5531d0d8-2a9c-46ba-8b8b-ef76132a492c commented 9 years ago

My initial reaction is that the default should be optimized for short build times. I would not want to type "disable-profile-opt" every time I'm running the tests.

5531d0d8-2a9c-46ba-8b8b-ef76132a492c commented 9 years ago

I see that your latest patch leaves PGO as an option, so please ignore my previous comment.

brettcannon commented 9 years ago

the v02 patches LGTM. I'm fine with seeing those committed as-is knowing Alecsandru is actively working towards Clang support.

gpshead commented 9 years ago

i'm updating the title to be more accurate.

turning it on by default is likely not desirable as the makefile is primarily used by developers who are iterating on changes.

but having it use a good workload (regrtest) and work with llvm and os x are good. :)

ae6878ec-d873-4297-8b64-d05d471e780d commented 9 years ago

I modified the patches to be compatible with both environments. The new versions modify the configure.ac file also, therefore you will need to run "autoconf" by hand. Also, in case of MaOS you will need to have llvm-profdata installed and in your path.

I kept the expanded form of regrtest (/Lib/test/regrtest.py) because this way it is clearer to the user what is the main file that runs the training workload.

Also, the "|| true" is necessary also, due to the nature of regrtest. This test suite is designed to return a fail code if a test is not ok, even for tests that do not comply with certain dependencies (meaning users that didn't installed any other libraries).

brettcannon commented 9 years ago

Any specific reason the v3 patch, Alecsandru, is listed as against 3.5 in the filename? Or is that just a typo?

P.S.: I did another review asking about explicit Clang support and also supporting Greg's request to use -m test instead of the explicit file execution.

ae6878ec-d873-4297-8b64-d05d471e780d commented 9 years ago

Sorry, it was a typo. I made a correction to it. I will also modify to -m flag, instead of the explicit file execution.

Regarding the clang/gcc support, in v03 version of patches, GCC is supported. On Linux is straightforward. On Mac I see that the default development environment also has the "gcc" command, but it is a binary stub that calls clang in backend, so the flags are adjusted for clang-in-gcc-clothing. You say to support clang explicitly as a compiler in 2.7 and 3.6?

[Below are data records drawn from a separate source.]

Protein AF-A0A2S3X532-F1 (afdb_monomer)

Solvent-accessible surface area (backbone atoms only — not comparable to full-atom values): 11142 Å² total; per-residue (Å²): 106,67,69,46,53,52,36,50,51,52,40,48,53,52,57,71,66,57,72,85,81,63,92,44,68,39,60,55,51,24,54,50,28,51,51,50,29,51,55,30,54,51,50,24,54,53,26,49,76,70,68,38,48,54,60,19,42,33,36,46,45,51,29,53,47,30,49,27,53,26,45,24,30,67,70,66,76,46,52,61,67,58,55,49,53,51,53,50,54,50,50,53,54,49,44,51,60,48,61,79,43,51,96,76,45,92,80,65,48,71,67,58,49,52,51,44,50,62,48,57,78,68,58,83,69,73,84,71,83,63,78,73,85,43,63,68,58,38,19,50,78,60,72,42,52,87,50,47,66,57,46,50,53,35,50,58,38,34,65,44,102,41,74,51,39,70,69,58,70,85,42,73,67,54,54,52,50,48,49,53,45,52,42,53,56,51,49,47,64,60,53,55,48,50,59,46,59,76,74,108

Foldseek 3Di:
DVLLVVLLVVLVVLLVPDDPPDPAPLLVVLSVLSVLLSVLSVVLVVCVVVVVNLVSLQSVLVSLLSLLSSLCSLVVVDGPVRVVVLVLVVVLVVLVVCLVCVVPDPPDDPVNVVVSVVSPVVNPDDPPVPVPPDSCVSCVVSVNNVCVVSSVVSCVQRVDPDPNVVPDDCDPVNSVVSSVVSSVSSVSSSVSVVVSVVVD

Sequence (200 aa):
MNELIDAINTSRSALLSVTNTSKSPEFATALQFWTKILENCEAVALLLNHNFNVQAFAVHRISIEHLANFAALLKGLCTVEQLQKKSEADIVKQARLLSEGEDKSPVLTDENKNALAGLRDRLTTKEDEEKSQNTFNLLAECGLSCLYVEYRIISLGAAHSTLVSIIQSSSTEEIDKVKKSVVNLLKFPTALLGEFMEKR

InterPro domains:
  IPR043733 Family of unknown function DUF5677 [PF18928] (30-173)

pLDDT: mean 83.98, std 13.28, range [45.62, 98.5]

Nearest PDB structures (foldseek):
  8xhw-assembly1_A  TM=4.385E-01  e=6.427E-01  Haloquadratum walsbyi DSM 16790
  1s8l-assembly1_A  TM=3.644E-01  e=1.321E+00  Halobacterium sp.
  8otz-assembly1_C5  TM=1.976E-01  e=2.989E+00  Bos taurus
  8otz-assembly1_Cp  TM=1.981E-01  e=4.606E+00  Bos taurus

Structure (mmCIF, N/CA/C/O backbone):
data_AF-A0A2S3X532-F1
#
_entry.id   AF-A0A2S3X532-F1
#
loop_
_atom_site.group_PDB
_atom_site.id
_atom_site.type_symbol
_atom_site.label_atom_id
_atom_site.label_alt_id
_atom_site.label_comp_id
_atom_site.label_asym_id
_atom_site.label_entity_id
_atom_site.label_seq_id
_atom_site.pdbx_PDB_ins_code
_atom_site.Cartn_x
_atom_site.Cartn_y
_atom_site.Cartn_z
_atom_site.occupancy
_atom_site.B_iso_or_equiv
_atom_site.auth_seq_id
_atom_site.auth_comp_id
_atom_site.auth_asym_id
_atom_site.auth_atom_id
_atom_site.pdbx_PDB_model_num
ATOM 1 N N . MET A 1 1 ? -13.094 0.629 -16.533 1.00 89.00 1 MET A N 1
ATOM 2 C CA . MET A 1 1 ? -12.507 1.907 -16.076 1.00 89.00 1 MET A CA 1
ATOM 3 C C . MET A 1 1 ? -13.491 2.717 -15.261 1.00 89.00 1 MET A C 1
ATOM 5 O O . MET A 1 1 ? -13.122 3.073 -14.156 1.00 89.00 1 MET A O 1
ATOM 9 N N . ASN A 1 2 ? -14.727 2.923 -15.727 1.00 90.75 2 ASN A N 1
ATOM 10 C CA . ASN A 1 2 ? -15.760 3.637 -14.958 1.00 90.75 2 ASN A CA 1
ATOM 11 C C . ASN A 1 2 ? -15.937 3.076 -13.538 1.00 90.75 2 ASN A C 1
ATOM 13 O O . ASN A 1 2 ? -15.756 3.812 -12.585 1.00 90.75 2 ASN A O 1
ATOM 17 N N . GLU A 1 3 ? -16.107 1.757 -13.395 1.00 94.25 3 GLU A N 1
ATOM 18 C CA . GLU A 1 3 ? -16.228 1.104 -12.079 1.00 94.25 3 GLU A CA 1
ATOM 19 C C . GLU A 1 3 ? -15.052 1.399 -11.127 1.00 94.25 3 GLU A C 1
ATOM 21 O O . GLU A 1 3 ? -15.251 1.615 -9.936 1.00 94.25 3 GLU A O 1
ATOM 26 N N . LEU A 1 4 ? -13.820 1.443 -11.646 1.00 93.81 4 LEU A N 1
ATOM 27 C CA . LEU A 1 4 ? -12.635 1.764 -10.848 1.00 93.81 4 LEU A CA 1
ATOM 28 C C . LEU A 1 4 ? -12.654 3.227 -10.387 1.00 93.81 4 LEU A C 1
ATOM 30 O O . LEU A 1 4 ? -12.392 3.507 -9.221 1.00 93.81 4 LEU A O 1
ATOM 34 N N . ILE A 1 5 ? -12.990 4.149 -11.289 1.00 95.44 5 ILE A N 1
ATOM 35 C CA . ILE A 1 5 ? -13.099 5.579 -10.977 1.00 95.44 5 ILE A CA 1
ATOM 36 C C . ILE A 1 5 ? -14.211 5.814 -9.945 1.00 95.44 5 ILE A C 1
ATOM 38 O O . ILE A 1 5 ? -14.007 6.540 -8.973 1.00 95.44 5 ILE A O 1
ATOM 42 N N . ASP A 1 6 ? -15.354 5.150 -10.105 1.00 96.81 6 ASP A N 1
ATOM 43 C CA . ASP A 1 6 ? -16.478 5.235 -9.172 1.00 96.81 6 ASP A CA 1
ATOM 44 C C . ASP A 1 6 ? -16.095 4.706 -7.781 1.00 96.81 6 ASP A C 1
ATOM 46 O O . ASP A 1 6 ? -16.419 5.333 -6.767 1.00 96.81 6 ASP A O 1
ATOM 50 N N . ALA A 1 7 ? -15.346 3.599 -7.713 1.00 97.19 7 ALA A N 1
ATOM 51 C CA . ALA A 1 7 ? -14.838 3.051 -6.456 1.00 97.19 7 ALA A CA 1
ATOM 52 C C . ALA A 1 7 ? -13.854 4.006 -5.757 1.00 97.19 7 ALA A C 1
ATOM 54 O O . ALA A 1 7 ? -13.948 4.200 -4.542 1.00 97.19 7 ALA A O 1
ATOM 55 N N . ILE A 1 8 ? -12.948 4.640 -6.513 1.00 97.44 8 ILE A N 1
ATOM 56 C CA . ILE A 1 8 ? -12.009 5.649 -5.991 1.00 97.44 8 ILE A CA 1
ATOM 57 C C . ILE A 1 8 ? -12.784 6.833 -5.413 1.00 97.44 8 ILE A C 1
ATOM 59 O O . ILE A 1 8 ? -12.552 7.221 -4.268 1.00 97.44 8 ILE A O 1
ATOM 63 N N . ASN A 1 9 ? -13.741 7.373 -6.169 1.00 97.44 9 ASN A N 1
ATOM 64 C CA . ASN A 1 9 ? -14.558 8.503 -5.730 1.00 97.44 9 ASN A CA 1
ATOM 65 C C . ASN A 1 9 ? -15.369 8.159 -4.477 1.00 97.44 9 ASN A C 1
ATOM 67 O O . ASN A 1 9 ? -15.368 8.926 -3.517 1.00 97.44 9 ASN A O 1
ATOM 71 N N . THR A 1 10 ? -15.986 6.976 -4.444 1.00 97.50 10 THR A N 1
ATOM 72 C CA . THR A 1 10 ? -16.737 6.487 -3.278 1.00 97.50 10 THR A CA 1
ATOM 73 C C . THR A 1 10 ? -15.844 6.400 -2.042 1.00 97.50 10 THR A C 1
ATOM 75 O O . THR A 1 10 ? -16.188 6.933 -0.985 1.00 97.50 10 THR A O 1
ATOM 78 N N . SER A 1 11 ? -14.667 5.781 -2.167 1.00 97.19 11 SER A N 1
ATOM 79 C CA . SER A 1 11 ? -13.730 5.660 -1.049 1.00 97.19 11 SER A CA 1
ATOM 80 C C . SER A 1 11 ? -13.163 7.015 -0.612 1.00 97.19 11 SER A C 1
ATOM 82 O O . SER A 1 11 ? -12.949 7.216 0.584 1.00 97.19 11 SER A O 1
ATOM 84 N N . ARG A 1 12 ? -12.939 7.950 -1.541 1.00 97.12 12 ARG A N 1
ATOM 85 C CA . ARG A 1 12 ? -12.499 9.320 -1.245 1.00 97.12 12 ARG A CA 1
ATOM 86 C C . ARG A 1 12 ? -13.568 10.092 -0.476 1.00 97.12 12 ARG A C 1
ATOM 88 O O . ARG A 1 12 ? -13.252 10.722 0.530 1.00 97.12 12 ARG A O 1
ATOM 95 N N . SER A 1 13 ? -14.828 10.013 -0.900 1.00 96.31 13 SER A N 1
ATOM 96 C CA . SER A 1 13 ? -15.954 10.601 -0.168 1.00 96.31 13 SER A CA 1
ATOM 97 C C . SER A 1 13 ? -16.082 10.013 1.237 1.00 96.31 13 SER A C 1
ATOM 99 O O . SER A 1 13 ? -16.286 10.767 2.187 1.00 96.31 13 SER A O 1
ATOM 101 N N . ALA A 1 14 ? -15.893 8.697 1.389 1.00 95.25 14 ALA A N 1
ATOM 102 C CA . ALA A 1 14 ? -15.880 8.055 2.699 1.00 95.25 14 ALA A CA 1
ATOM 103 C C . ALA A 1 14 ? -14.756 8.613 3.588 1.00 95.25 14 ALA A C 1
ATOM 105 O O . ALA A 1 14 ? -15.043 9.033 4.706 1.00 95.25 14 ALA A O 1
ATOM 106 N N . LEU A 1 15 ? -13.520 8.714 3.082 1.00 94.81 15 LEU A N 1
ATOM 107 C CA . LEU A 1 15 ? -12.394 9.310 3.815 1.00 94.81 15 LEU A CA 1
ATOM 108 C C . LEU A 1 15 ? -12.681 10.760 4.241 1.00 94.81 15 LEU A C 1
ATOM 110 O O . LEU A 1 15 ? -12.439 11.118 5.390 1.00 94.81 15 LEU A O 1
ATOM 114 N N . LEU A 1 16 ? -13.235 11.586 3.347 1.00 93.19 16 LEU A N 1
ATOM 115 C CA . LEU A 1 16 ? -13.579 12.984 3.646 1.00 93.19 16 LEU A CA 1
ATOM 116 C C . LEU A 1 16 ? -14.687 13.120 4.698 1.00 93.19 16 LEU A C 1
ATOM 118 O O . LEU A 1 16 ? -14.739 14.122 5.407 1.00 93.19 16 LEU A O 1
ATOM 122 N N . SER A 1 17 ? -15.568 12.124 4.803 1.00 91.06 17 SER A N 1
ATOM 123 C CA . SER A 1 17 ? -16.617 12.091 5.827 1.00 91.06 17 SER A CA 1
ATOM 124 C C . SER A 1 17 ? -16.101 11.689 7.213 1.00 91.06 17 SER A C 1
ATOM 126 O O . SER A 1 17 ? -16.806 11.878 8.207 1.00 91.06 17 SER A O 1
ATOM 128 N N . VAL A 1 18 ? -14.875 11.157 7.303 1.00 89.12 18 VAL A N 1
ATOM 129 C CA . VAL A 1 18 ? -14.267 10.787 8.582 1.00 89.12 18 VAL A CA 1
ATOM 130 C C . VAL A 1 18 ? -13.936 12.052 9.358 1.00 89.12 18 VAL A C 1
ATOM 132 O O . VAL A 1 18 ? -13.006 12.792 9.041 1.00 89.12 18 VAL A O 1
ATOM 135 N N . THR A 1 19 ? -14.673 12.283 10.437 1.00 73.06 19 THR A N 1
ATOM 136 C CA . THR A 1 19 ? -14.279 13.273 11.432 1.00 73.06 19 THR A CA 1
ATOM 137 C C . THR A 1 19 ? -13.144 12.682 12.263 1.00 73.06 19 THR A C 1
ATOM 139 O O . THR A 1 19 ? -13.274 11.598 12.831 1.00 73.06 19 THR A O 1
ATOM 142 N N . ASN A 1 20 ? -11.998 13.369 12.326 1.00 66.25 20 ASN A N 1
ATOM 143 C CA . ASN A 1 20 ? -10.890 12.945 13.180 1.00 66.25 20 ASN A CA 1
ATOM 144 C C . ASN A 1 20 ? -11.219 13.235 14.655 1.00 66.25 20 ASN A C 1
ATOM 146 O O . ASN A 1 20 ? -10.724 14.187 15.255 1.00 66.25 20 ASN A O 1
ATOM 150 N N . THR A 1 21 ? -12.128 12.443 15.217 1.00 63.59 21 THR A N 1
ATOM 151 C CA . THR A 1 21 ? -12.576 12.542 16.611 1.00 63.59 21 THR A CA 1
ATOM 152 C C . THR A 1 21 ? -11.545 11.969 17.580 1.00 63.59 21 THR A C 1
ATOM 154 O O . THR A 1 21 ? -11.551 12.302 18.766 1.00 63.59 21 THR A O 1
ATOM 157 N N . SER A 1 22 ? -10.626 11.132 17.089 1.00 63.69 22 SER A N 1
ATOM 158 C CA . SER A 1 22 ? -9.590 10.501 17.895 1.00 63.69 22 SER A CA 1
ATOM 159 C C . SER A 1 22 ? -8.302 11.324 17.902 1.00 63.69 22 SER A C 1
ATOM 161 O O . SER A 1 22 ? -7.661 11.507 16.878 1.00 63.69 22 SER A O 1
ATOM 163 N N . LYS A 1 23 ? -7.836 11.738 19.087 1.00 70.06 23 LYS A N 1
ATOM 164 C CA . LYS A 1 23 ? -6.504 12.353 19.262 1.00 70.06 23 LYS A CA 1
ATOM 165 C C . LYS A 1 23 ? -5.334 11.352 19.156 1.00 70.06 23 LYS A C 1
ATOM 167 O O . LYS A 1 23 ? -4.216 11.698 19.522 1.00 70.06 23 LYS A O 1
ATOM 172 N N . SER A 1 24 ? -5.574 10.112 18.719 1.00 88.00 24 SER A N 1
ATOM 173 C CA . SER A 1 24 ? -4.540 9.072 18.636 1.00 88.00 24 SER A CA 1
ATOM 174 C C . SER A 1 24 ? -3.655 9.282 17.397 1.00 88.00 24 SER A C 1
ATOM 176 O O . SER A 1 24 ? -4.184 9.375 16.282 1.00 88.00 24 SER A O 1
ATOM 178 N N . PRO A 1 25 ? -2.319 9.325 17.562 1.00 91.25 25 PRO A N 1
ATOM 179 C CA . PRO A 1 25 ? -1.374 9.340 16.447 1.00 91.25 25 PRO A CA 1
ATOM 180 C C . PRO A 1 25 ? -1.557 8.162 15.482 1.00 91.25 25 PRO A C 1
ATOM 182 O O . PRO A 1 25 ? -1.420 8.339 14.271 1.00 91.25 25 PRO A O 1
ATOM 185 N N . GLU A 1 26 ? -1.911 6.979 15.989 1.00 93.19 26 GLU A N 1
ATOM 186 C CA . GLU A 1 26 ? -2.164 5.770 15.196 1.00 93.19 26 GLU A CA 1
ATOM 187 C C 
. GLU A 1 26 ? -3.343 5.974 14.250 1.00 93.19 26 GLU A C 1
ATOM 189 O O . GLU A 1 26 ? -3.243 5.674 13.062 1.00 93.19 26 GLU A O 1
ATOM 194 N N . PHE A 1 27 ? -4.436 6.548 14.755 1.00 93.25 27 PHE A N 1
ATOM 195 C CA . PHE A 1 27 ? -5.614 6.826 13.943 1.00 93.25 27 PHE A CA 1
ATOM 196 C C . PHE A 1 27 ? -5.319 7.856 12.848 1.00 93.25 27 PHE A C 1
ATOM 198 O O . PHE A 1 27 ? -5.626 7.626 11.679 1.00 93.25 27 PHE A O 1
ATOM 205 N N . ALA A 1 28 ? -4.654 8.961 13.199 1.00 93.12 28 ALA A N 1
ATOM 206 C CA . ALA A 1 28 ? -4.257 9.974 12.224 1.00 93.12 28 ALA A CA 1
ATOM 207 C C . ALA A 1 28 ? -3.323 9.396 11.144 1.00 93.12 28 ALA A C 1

brettcannon commented 9 years ago

I'm asking if that's possible. For instance I set $CC to clang explicitly on OS X as I install the latest version of LLVM through Homebrew to get better compiler warnings for Python. It would be great if we could avoid leaving all clang users out unless they happen to use the stock install on OS X (e.g. cover Clang users on Linux).

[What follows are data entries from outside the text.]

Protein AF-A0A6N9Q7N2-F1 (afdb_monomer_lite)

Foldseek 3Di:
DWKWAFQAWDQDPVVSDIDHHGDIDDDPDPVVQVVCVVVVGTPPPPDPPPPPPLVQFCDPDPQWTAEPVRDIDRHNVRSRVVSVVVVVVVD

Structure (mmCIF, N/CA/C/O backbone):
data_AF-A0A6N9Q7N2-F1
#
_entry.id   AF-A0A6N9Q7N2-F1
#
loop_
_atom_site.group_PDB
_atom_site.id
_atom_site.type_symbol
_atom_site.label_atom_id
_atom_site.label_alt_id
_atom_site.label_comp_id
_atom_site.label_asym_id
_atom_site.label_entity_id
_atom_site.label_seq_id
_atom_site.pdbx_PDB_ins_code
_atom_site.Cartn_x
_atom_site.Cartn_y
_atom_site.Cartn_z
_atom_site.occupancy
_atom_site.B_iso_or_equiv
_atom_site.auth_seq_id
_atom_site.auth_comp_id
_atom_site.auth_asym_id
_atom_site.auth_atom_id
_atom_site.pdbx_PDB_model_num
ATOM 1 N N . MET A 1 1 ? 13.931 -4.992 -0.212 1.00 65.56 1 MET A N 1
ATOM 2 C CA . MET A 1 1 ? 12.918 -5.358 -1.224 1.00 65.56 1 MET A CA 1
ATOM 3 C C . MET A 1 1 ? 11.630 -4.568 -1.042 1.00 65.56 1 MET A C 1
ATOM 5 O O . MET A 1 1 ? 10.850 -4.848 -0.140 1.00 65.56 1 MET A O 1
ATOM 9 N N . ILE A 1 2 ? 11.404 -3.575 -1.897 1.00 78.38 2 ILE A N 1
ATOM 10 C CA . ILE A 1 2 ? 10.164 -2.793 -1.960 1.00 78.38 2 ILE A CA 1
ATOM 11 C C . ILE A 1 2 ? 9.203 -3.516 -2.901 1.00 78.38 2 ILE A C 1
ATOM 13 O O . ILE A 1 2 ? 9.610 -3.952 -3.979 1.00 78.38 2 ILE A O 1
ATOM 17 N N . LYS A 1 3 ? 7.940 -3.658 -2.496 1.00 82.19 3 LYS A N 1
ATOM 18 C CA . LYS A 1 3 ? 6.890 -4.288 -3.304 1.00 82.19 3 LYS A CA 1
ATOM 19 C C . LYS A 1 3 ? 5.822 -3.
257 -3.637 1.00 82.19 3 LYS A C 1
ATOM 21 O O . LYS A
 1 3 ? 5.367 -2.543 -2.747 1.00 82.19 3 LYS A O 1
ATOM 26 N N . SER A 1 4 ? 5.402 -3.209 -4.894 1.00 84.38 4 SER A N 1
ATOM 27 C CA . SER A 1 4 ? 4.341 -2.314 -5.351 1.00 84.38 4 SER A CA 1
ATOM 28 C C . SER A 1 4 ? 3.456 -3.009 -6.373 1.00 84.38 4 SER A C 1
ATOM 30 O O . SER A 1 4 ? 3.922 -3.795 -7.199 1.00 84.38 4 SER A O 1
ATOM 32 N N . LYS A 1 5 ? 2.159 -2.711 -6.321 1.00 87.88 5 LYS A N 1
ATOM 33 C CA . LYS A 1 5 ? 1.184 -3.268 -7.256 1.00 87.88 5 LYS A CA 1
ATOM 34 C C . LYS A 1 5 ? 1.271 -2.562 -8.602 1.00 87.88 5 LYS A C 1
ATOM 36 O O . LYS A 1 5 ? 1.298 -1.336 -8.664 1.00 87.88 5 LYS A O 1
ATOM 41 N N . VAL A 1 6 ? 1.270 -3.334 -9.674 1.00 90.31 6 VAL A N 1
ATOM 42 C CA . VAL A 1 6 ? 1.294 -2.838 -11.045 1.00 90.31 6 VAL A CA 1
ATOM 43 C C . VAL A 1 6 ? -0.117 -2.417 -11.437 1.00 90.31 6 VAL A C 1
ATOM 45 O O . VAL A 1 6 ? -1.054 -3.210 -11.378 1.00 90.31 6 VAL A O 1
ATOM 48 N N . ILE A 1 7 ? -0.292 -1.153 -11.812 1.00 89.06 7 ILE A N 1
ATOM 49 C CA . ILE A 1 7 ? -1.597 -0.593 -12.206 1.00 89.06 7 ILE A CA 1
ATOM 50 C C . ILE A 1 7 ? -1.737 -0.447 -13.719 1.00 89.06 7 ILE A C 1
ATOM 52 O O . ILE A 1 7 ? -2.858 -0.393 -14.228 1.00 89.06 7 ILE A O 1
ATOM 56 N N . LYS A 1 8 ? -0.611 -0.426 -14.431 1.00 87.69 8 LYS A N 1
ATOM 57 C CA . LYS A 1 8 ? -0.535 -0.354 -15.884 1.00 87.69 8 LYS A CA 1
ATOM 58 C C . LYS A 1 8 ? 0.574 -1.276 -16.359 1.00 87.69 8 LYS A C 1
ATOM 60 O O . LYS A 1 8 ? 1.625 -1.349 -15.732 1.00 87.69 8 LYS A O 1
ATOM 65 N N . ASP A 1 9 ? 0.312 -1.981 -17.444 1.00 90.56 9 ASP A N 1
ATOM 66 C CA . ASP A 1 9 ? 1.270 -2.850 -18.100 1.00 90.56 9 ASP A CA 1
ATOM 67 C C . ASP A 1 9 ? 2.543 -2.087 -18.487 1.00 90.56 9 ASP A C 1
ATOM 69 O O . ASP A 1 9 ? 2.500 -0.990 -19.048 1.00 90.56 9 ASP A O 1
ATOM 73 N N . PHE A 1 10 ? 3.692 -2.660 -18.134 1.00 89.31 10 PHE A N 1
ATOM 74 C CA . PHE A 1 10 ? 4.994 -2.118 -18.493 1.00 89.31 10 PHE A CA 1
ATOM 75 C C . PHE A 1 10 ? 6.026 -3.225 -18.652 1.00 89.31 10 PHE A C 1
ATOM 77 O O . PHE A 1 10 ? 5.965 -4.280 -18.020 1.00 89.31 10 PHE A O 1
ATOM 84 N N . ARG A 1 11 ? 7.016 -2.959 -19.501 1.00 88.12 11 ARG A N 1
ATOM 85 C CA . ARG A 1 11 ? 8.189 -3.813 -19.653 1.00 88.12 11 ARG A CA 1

Basically it would be nice if this is not exclusive to gcc if Clang also supports PGO.

ae6878ec-d873-4297-8b64-d05d471e780d commented 9 years ago

Thank you for the clarifications! Your point make sense, we don't want to exclude clang environments. I will analyze this and post some patches once I'm done with it.

ae6878ec-d873-4297-8b64-d05d471e780d commented 9 years ago

I modified the patches with clang support.

Also, I added an important check for the architecture on which PGO is running. Our proposal targets x86 platforms, since our measurements are made only on x86 hardware.

ae6878ec-d873-4297-8b64-d05d471e780d commented 9 years ago

I fixed the files after the review. Regarding the PROFILE_OPT_OLD line, I think that it is better to keep also the old task used for PGO, until clear evidence and measurements that regrtest is performing better on other architectures exists.

pitrou commented 9 years ago

Can you explain what the profile-merging thing is achieving?

ae6878ec-d873-4297-8b64-d05d471e780d commented 9 years ago

The profile merging is necessary in case you want to use a pure clang compiler or you use GCC in OSX. For example, a general profiling action using clang will result in at least one binary profile. For our case, when using regrtest, we will have multiple profiles as the test is a multi-process one. The application llvm-profdata has the ability to merge the information collected from multiple processes, thus having a more precise map of what is executed from the profiled application.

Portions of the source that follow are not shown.